____ SOURCE MATERIAL

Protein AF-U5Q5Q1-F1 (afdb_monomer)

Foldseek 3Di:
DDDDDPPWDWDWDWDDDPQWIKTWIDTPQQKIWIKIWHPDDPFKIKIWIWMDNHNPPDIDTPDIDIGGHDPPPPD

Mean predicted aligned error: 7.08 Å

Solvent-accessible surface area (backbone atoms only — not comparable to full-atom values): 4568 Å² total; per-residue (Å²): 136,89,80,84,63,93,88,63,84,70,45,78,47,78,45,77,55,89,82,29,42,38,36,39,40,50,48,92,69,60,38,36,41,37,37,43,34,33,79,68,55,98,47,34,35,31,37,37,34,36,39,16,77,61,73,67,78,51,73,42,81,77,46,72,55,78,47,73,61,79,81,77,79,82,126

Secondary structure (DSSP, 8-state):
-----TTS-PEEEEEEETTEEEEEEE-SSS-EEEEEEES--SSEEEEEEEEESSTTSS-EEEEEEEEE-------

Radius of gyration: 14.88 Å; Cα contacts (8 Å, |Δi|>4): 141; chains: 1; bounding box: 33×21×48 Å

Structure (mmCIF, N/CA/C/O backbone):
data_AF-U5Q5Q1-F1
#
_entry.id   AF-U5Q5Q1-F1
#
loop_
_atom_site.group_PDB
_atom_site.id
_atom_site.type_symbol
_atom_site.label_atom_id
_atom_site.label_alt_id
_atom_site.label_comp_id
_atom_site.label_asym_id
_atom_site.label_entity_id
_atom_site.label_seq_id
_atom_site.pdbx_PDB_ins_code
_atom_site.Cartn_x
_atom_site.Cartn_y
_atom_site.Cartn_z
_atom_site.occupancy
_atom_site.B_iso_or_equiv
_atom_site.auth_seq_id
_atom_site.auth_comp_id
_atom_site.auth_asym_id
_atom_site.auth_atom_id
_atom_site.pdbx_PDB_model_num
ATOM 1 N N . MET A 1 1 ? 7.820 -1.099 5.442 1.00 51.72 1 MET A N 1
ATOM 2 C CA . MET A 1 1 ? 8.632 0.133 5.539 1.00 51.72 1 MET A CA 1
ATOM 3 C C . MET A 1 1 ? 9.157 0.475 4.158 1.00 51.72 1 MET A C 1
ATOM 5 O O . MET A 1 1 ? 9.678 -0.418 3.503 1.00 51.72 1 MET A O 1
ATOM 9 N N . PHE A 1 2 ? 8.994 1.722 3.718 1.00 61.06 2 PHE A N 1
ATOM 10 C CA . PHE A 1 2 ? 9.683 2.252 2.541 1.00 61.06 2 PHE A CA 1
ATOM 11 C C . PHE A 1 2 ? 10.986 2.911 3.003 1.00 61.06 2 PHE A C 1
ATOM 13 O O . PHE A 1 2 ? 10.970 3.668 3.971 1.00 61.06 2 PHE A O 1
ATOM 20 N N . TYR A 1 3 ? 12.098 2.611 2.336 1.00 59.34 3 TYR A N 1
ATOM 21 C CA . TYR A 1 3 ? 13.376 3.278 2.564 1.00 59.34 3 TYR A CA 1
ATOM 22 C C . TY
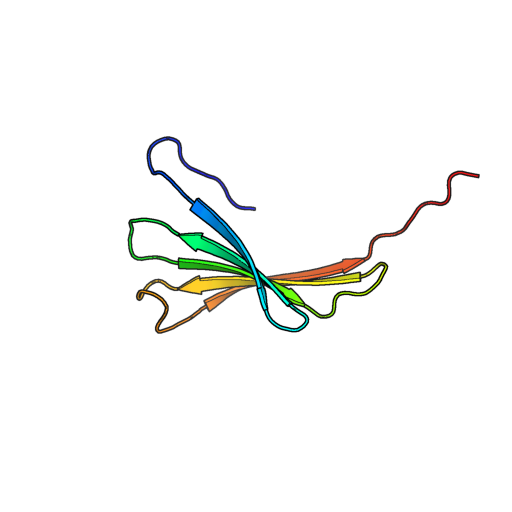R A 1 3 ? 13.779 3.958 1.258 1.00 59.34 3 TYR A C 1
ATOM 24 O O . TYR A 1 3 ? 14.076 3.281 0.275 1.00 59.34 3 TYR A O 1
ATOM 32 N N . GLY A 1 4 ? 13.726 5.289 1.232 1.00 55.94 4 GLY A N 1
ATOM 33 C CA . GLY A 1 4 ? 14.219 6.058 0.095 1.00 55.94 4 GLY A CA 1
ATOM 34 C C . GLY A 1 4 ? 15.744 6.072 0.114 1.00 55.94 4 GLY A C 1
ATOM 35 O O . GLY A 1 4 ? 16.338 6.510 1.096 1.00 55.94 4 GLY A O 1
ATOM 36 N N . CYS A 1 5 ? 16.389 5.604 -0.955 1.00 51.69 5 CYS A N 1
ATOM 37 C CA . CYS A 1 5 ? 17.812 5.863 -1.153 1.00 51.69 5 CYS A CA 1
ATOM 38 C C . CYS A 1 5 ? 18.001 7.311 -1.617 1.00 51.69 5 CYS A C 1
ATOM 40 O O . CYS A 1 5 ? 17.328 7.778 -2.534 1.00 51.69 5 CYS A O 1
ATOM 42 N N . THR A 1 6 ? 18.943 8.022 -1.002 1.00 51.56 6 THR A N 1
ATOM 43 C CA . THR A 1 6 ? 19.389 9.344 -1.455 1.00 51.56 6 THR A CA 1
ATOM 44 C C . THR A 1 6 ? 19.997 9.230 -2.855 1.00 51.56 6 THR A C 1
ATOM 46 O O . THR A 1 6 ? 21.072 8.652 -2.999 1.00 51.56 6 THR A O 1
ATOM 49 N N . GLY A 1 7 ? 19.322 9.767 -3.877 1.00 57.94 7 GLY A N 1
ATOM 50 C
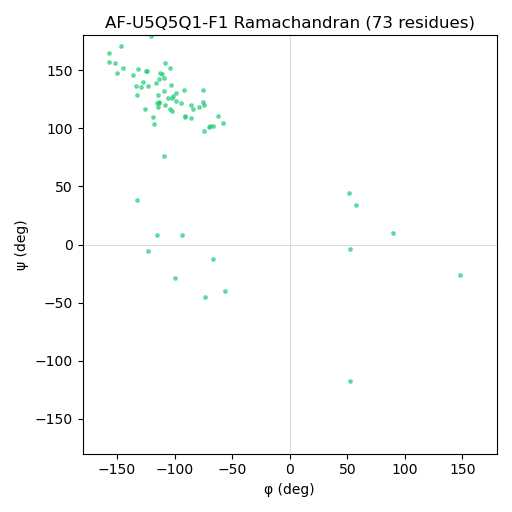 CA . GLY A 1 7 ? 19.858 9.867 -5.243 1.00 57.94 7 GLY A CA 1
ATOM 51 C C . GLY A 1 7 ? 18.819 9.758 -6.361 1.00 57.94 7 GLY A C 1
ATOM 52 O O . GLY A 1 7 ? 19.019 10.342 -7.420 1.00 57.94 7 GLY A O 1
ATOM 53 N N . GLU A 1 8 ? 17.690 9.090 -6.119 1.00 63.69 8 GLU A N 1
ATOM 54 C CA . GLU A 1 8 ? 16.583 9.000 -7.077 1.00 63.69 8 GLU A CA 1
ATOM 55 C C . GLU A 1 8 ? 15.355 9.713 -6.510 1.00 63.69 8 GLU A C 1
ATOM 57 O O . GLU A 1 8 ? 14.961 9.484 -5.365 1.00 63.69 8 GLU A O 1
ATOM 62 N N . ALA A 1 9 ? 14.760 10.615 -7.296 1.00 59.62 9 ALA A N 1
ATOM 63 C CA . ALA A 1 9 ? 13.515 11.268 -6.915 1.00 59.62 9 ALA A CA 1
ATOM 64 C C . ALA A 1 9 ? 12.403 10.214 -6.894 1.00 59.62 9 ALA A C 1
ATOM 66 O O . ALA A 1 9 ? 11.908 9.795 -7.939 1.00 59.62 9 ALA A O 1
ATOM 67 N N . VAL A 1 10 ? 12.039 9.766 -5.696 1.00 75.00 10 VAL A N 1
ATOM 68 C CA . VAL A 1 10 ? 10.891 8.890 -5.491 1.00 75.00 10 VAL A CA 1
ATOM 69 C C . VAL A 1 10 ? 9.690 9.749 -5.133 1.00 75.00 10 VAL A C 1
ATOM 71 O O . VAL A 1 10 ? 9.722 10.484 -4.146 1.00 75.00 10 VAL A O 1
ATOM 74 N N . GLN A 1 11 ? 8.626 9.650 -5.928 1.00 80.38 11 GLN A N 1
ATOM 75 C CA . GLN A 1 11 ? 7.365 10.320 -5.638 1.00 80.38 11 GLN A CA 1
ATOM 76 C C . GLN A 1 11 ? 6.366 9.313 -5.074 1.00 80.38 11 GLN A C 1
ATOM 78 O O . GLN A 1 11 ? 6.084 8.286 -5.691 1.00 80.38 11 GLN A O 1
ATOM 83 N N . LEU A 1 12 ? 5.809 9.630 -3.907 1.00 88.19 12 LEU A N 1
ATOM 84 C CA . LEU A 1 12 ? 4.661 8.924 -3.351 1.00 88.19 12 LEU A CA 1
ATOM 85 C C . LEU A 1 12 ? 3.403 9.730 -3.663 1.00 88.19 12 LEU A C 1
ATOM 87 O O . LEU A 1 12 ? 3.314 10.906 -3.310 1.00 88.19 12 LEU A O 1
ATOM 91 N N . VAL A 1 13 ? 2.435 9.101 -4.320 1.00 90.38 13 VAL A N 1
ATOM 92 C CA . VAL A 1 13 ? 1.124 9.690 -4.598 1.00 90.38 13 VAL A CA 1
ATOM 93 C C . VAL A 1 13 ? 0.085 8.886 -3.835 1.00 90.38 13 VAL A C 1
ATOM 95 O O . VAL A 1 13 ? -0.049 7.688 -4.062 1.00 90.38 13 VAL A O 1
ATOM 98 N N . ALA A 1 14 ? -0.617 9.542 -2.914 1.00 93.94 14 ALA A N 1
ATOM 99 C CA . ALA A 1 14 ? -1.726 8.951 -2.179 1.00 93.94 14 ALA A CA 1
ATOM 100 C C . ALA A 1 14 ? -3.050 9.379 -2.818 1.00 93.94 14 ALA A C 1
ATOM 102 O O . ALA A 1 14 ? -3.261 10.569 -3.064 1.00 93.94 14 ALA A O 1
ATOM 103 N N . GLN A 1 15 ? -3.929 8.419 -3.082 1.00 96.00 15 GLN A N 1
ATOM 104 C CA . GLN A 1 15 ? -5.247 8.644 -3.667 1.00 96.00 15 GLN A CA 1
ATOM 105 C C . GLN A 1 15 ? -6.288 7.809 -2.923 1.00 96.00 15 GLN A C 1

________

YOUR INSTRUCTIONS: Transcribe, exactly and without additions, the lines of the records above, beginning with the line that contains "ATOM 63 C CA" and ending with the line that contains "ATOM 66 O O", both included.

SOLUTION TO THIS EXERCISE:
ATOM 63 C CA . ALA A 1 9 ? 13.515 11.268 -6.915 1.00 59.62 9 ALA A CA 1
ATOM 64 C C . ALA A 1 9 ? 12.403 10.214 -6.894 1.00 59.62 9 ALA A C 1
ATOM 66 O O . ALA A 1 9 ? 11.908 9.795 -7.939 1.00 59.62 9 ALA A O 1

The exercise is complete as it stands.